Это будет театральщина, против которой направлен весь спектакль.
Спектакль сделан полемическим. Я тоже играл в вещах Шекспира. Я видел Шекспира в разных театрах, в том числе и у Охлопкова. Я видел и Питера Брука и считаю, что у Брука было много театральщины, много метафизического. Мне хотелось все это в нашем спектакле снять. Шекспир был слишком законтурен нами. Я напомню, что все мирились на Наполеоне — величественном герое, а Лев Николаевич впервые взял и написал Наполеона с насморком, с подрагивающей ляжкой. Тем самым он снял с него мантию величия.

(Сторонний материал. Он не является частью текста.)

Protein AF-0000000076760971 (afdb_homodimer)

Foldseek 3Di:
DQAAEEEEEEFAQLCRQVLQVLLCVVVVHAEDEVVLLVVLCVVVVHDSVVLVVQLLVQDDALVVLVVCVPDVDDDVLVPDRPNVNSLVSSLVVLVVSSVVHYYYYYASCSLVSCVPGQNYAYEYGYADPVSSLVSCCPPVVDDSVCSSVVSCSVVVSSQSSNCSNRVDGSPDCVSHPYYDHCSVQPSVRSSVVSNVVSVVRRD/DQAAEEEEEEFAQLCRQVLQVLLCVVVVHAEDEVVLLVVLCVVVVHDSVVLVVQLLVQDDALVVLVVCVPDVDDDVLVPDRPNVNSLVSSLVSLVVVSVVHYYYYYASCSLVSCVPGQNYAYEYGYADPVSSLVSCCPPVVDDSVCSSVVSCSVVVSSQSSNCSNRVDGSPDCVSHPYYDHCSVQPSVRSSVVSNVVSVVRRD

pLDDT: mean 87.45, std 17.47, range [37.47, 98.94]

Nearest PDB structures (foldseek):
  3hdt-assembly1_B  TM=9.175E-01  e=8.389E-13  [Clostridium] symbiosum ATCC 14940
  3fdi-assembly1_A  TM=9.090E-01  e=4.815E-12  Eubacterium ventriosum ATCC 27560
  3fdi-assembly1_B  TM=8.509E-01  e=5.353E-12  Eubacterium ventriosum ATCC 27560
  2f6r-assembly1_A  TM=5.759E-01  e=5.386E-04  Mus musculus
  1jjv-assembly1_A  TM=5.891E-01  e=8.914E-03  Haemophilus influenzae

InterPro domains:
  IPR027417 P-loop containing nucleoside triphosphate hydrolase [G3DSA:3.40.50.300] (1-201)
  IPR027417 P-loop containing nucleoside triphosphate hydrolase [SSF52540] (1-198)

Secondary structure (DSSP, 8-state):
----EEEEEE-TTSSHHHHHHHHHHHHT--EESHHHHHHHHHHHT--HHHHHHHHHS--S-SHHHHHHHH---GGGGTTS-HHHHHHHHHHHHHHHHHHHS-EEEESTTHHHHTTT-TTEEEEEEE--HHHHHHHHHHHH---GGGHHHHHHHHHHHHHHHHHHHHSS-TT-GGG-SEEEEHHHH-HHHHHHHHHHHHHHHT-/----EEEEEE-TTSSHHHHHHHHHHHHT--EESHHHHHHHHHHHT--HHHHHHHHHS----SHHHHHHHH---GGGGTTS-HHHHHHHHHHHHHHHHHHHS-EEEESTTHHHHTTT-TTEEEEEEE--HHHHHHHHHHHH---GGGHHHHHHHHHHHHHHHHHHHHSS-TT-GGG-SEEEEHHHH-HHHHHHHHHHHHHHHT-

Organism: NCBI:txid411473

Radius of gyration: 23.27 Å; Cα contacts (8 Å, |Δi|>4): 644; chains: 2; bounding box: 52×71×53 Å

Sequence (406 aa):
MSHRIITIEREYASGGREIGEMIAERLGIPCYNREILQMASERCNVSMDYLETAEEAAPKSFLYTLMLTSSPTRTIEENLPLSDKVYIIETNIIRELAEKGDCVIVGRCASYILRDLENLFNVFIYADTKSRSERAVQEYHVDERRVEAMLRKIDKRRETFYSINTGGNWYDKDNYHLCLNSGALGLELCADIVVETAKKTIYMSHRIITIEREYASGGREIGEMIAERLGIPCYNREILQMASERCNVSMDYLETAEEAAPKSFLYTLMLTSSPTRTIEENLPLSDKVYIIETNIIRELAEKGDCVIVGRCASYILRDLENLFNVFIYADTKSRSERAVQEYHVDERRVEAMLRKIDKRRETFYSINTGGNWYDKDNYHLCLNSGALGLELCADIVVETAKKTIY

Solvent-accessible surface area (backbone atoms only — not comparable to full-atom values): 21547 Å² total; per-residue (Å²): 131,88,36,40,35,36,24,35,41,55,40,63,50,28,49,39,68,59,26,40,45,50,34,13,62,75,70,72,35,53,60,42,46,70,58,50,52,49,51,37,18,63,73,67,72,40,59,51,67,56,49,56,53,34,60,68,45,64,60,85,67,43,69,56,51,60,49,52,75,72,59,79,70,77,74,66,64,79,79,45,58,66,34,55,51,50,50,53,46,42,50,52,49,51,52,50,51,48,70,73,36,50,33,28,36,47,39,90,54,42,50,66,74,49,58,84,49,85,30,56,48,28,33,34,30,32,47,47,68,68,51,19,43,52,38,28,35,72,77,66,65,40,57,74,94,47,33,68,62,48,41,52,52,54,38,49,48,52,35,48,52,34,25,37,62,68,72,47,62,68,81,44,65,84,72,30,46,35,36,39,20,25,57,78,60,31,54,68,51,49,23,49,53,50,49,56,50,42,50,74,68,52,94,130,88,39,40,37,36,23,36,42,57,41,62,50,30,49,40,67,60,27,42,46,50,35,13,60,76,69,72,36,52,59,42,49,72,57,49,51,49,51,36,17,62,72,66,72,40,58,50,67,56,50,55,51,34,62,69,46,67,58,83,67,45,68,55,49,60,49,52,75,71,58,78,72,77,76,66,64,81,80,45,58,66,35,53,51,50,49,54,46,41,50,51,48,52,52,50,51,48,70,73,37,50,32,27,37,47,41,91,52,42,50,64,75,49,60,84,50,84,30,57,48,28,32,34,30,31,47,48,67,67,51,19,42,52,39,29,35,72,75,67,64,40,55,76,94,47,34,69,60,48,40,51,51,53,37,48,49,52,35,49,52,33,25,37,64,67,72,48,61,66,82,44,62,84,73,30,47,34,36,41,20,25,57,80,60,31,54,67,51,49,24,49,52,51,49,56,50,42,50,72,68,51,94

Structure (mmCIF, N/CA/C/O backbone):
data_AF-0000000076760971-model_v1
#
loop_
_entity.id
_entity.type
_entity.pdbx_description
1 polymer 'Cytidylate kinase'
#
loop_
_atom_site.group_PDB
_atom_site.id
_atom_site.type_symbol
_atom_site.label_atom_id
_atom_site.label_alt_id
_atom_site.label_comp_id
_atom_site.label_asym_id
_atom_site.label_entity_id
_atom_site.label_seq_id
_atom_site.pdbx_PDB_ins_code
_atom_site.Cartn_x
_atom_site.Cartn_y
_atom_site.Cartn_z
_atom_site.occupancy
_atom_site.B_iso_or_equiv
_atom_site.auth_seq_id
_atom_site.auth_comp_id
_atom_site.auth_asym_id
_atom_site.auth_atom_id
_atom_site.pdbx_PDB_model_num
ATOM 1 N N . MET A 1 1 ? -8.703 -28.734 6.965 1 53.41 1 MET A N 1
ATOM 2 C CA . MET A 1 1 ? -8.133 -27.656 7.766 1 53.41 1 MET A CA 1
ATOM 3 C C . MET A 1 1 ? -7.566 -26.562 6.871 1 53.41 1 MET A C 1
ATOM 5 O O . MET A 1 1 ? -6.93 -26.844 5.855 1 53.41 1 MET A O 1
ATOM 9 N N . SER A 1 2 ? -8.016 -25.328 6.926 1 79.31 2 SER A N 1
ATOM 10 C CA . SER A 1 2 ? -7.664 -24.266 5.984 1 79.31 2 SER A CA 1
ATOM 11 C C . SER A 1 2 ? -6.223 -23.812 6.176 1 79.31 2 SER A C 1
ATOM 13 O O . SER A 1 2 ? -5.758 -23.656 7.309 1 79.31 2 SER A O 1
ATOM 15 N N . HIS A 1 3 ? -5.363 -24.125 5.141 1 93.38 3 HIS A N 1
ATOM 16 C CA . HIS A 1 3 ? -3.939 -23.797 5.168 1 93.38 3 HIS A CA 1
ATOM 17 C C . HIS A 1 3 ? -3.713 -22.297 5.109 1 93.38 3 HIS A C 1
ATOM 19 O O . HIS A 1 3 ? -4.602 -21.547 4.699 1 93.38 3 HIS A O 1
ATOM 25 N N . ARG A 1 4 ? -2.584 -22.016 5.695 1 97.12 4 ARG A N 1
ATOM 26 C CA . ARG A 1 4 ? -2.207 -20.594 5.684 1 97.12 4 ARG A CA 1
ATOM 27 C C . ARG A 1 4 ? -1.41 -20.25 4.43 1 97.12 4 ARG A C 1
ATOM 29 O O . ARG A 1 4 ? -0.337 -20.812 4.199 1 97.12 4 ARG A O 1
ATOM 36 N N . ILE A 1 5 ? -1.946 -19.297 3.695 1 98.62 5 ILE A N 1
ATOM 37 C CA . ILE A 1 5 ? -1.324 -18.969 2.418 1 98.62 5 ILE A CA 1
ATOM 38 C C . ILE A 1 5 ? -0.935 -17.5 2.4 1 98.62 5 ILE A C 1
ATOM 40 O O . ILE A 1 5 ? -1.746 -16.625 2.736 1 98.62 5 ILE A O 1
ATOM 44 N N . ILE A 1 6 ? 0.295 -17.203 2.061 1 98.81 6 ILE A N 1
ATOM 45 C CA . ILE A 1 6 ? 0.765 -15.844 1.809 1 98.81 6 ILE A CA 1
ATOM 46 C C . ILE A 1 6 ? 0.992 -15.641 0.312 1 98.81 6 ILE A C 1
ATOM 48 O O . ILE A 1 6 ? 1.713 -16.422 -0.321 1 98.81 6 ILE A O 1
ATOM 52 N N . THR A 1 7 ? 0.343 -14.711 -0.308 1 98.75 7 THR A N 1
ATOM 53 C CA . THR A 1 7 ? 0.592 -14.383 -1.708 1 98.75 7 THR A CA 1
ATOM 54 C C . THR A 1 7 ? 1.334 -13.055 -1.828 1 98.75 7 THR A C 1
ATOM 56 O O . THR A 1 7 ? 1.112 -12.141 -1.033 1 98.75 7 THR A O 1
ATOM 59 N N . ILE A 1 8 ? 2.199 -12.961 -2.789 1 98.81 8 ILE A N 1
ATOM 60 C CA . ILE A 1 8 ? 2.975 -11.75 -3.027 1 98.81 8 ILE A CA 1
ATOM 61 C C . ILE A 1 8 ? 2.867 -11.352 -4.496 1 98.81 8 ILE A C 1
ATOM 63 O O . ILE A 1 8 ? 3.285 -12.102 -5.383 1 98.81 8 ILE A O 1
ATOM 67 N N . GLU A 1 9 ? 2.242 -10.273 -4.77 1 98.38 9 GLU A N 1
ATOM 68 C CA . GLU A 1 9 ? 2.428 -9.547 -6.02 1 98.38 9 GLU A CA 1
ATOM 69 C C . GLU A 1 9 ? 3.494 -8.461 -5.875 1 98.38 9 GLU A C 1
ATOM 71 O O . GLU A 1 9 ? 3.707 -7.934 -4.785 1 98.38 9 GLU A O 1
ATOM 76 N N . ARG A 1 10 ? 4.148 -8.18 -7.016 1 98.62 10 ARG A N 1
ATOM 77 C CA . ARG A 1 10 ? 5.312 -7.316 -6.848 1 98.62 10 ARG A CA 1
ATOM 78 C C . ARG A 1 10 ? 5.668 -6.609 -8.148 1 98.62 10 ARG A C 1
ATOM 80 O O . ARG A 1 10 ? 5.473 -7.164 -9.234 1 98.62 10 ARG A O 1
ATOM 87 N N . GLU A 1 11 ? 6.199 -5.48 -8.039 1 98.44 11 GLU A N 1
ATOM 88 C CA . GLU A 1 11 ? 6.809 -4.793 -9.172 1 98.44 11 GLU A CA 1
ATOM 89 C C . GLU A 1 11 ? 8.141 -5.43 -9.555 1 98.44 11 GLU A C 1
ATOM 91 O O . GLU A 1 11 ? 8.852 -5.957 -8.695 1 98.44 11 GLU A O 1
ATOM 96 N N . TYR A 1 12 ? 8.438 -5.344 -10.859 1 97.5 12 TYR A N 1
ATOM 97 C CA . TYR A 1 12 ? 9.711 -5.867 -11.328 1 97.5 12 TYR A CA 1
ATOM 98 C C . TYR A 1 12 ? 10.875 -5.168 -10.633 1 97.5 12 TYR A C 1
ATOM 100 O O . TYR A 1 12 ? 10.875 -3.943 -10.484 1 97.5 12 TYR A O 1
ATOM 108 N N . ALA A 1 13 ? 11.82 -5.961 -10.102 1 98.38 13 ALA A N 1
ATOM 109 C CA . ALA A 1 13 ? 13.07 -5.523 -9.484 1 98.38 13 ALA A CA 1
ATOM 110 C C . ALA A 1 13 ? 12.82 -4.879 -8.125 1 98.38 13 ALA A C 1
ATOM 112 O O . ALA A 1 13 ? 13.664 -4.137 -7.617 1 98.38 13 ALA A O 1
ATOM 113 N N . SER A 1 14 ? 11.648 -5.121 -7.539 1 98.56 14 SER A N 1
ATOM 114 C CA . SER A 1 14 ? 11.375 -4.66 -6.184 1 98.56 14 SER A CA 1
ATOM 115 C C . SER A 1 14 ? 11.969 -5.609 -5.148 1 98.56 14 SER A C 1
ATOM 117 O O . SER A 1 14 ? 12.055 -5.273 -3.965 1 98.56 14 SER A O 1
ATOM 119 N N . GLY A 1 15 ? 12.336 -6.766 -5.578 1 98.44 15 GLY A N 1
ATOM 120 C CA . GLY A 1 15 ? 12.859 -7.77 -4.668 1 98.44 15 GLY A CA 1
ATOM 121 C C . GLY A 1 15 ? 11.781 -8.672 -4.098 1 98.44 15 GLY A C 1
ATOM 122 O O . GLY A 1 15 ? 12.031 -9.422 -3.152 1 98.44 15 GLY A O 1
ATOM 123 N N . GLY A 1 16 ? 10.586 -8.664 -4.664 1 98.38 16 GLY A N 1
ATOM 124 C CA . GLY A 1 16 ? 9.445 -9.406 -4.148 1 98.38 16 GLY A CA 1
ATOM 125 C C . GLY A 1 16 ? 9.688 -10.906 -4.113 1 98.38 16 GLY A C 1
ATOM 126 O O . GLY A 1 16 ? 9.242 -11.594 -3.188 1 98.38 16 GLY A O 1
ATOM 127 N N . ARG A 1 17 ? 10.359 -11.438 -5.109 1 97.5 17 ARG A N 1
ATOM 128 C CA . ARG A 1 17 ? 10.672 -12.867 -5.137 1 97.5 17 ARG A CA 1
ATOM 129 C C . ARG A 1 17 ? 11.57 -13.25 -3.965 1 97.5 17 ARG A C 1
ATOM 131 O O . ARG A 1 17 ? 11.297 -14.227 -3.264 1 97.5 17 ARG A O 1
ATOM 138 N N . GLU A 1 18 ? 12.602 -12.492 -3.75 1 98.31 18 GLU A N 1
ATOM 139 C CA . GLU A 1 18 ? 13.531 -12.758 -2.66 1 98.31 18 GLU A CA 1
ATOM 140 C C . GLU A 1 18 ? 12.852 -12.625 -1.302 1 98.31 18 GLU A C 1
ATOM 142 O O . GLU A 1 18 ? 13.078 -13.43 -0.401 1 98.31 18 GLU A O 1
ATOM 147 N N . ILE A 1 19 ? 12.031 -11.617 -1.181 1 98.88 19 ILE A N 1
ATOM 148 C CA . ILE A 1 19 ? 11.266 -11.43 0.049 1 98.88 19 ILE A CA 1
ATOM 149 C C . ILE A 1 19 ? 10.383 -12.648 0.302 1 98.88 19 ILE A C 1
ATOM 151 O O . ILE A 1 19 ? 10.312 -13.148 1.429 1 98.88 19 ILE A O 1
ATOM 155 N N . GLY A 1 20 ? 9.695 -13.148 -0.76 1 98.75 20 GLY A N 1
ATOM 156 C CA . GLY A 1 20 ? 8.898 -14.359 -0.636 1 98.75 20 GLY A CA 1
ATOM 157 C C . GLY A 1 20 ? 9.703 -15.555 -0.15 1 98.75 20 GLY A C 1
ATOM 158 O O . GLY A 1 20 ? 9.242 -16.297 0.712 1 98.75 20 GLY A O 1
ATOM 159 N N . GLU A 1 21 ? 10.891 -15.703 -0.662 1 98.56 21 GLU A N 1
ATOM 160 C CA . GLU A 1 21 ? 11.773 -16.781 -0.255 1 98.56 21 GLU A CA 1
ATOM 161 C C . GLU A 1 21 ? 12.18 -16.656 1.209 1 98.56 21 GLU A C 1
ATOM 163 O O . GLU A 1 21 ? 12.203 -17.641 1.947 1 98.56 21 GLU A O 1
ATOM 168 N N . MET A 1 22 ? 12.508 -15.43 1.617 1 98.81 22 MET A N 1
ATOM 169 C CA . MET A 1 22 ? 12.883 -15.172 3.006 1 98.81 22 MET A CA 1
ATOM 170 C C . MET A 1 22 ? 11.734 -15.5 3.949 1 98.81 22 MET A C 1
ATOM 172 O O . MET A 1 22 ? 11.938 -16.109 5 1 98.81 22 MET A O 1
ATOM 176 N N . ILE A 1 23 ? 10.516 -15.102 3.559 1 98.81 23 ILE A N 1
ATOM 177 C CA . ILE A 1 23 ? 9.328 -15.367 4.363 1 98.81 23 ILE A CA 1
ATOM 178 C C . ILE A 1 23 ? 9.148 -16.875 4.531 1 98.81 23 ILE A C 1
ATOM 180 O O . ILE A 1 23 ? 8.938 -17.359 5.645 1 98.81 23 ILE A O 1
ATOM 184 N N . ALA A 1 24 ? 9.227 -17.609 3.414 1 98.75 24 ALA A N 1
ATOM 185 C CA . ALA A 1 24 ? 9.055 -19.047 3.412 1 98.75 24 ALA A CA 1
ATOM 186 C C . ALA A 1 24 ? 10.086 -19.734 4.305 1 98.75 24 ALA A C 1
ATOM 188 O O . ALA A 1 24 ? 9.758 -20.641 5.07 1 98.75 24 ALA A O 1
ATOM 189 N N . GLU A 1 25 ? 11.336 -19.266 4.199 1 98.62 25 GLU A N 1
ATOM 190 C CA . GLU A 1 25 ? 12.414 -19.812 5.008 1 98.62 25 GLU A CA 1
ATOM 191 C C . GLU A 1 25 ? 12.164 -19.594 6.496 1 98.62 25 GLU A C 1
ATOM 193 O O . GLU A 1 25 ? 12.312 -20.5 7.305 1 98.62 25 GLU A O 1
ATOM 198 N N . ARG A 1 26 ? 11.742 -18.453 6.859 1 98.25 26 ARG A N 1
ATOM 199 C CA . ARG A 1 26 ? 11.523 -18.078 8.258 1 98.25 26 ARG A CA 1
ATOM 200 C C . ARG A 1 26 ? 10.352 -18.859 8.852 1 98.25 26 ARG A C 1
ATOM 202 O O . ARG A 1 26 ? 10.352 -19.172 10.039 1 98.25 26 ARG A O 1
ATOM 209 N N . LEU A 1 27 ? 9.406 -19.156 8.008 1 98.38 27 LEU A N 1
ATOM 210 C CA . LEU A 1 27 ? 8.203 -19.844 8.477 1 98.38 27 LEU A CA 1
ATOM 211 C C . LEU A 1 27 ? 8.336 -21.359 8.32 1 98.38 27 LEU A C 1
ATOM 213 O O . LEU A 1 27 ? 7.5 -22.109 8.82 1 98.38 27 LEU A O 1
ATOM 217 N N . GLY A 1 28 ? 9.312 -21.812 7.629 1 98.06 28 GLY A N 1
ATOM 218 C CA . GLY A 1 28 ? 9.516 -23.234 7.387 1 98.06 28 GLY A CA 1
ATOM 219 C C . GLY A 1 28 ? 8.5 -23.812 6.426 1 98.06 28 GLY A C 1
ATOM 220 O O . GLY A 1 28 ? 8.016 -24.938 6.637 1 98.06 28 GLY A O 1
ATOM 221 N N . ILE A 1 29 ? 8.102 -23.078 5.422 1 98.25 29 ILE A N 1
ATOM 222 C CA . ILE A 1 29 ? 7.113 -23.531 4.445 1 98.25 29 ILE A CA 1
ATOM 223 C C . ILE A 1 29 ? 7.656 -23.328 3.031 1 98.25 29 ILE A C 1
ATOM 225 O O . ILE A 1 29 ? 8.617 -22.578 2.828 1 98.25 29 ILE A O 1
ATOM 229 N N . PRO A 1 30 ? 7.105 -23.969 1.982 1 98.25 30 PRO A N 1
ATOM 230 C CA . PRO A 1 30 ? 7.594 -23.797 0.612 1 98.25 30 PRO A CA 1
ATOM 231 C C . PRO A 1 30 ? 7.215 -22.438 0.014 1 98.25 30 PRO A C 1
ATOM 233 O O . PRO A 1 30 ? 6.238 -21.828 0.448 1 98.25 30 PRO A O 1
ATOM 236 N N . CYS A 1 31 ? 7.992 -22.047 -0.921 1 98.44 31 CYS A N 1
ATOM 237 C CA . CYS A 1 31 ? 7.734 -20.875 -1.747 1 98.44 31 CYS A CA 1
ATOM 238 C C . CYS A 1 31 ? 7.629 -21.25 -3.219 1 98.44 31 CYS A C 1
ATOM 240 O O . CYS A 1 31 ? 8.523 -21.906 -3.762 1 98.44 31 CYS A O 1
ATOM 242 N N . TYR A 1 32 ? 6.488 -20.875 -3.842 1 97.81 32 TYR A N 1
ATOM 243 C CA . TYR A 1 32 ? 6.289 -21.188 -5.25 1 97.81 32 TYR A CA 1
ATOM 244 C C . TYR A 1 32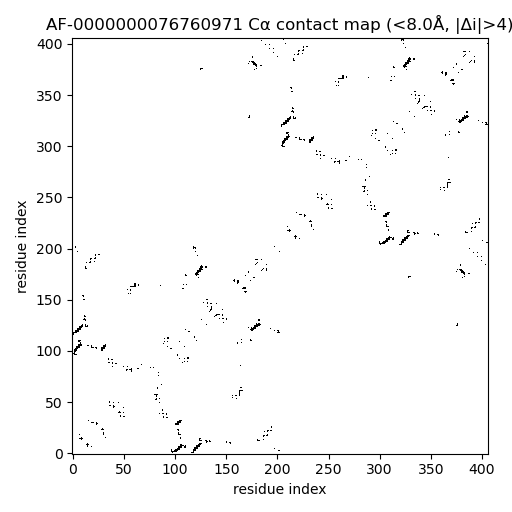 ? 6.266 -19.922 -6.098 1 97.81 32 TYR A C 1
ATOM 246 O O . TYR A 1 32 ? 5.559 -18.969 -5.777 1 97.81 32 TYR A O 1
ATOM 254 N N . ASN A 1 33 ? 7.07 -19.859 -7.07 1 92.88 33 ASN A N 1
ATOM 255 C CA . ASN A 1 33 ? 7.113 -18.797 -8.07 1 92.88 33 ASN A CA 1
ATOM 256 C C . ASN A 1 33 ? 7.258 -19.375 -9.484 1 92.88 33 ASN A C 1
ATOM 258 O O . ASN A 1 33 ? 6.266 -19.766 -10.102 1 92.88 33 ASN A O 1
ATOM 262 N N . ARG A 1 34 ? 8.453 -19.672 -9.984 1 86.06 34 ARG A N 1
ATOM 263 C CA . ARG A 1 34 ? 8.719 -20.234 -11.305 1 86.06 34 ARG A CA 1
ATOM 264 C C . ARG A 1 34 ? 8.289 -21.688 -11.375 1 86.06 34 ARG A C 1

Поэтому ваши замечания о недобирании некоторых монологов, я бы с ними не согласился. Поэтому я и назначил на роль Гамлета не Филатова, а Высоцкого. Это актер очень земной, человечный. Он весь — плоть от плоти, с улицы. Сейчас вы редко найдете такого популярного актера, как Высоцкий. Его популярность от физиков Дубны — до жуликов, как видите, диапазон между физиками и урками очень большой. Значит, что-то он своей игрой в людях затрагивает и бьет он на обнаженность чувств. У него все открыто в его натуре. При всех его недостатках, я считаю, что Высоцкий строит роль Гамлета правильно. И если бы не было его — не было бы такого Гамлета.
Надо постараться, чтобы он рос, а не разваливать, потому что творчество — это очень хрупкая вещь.
Мы знаем, что в Академии «Гамлета провалили», у Вахтангова «Ромео» провалили.
Жизнь — очень сложная штука. Жизнь часто опрокидывает все наши замыслы. Вы сказали, что в нашей постановке мало любви к Офелии. Но Гамлет сознательно отказывается от этого. Он считает, что он встал на такой путь, что надо отказаться от этой любви. Он говорит: «Ты творишь — тебя задавят». Это у него есть.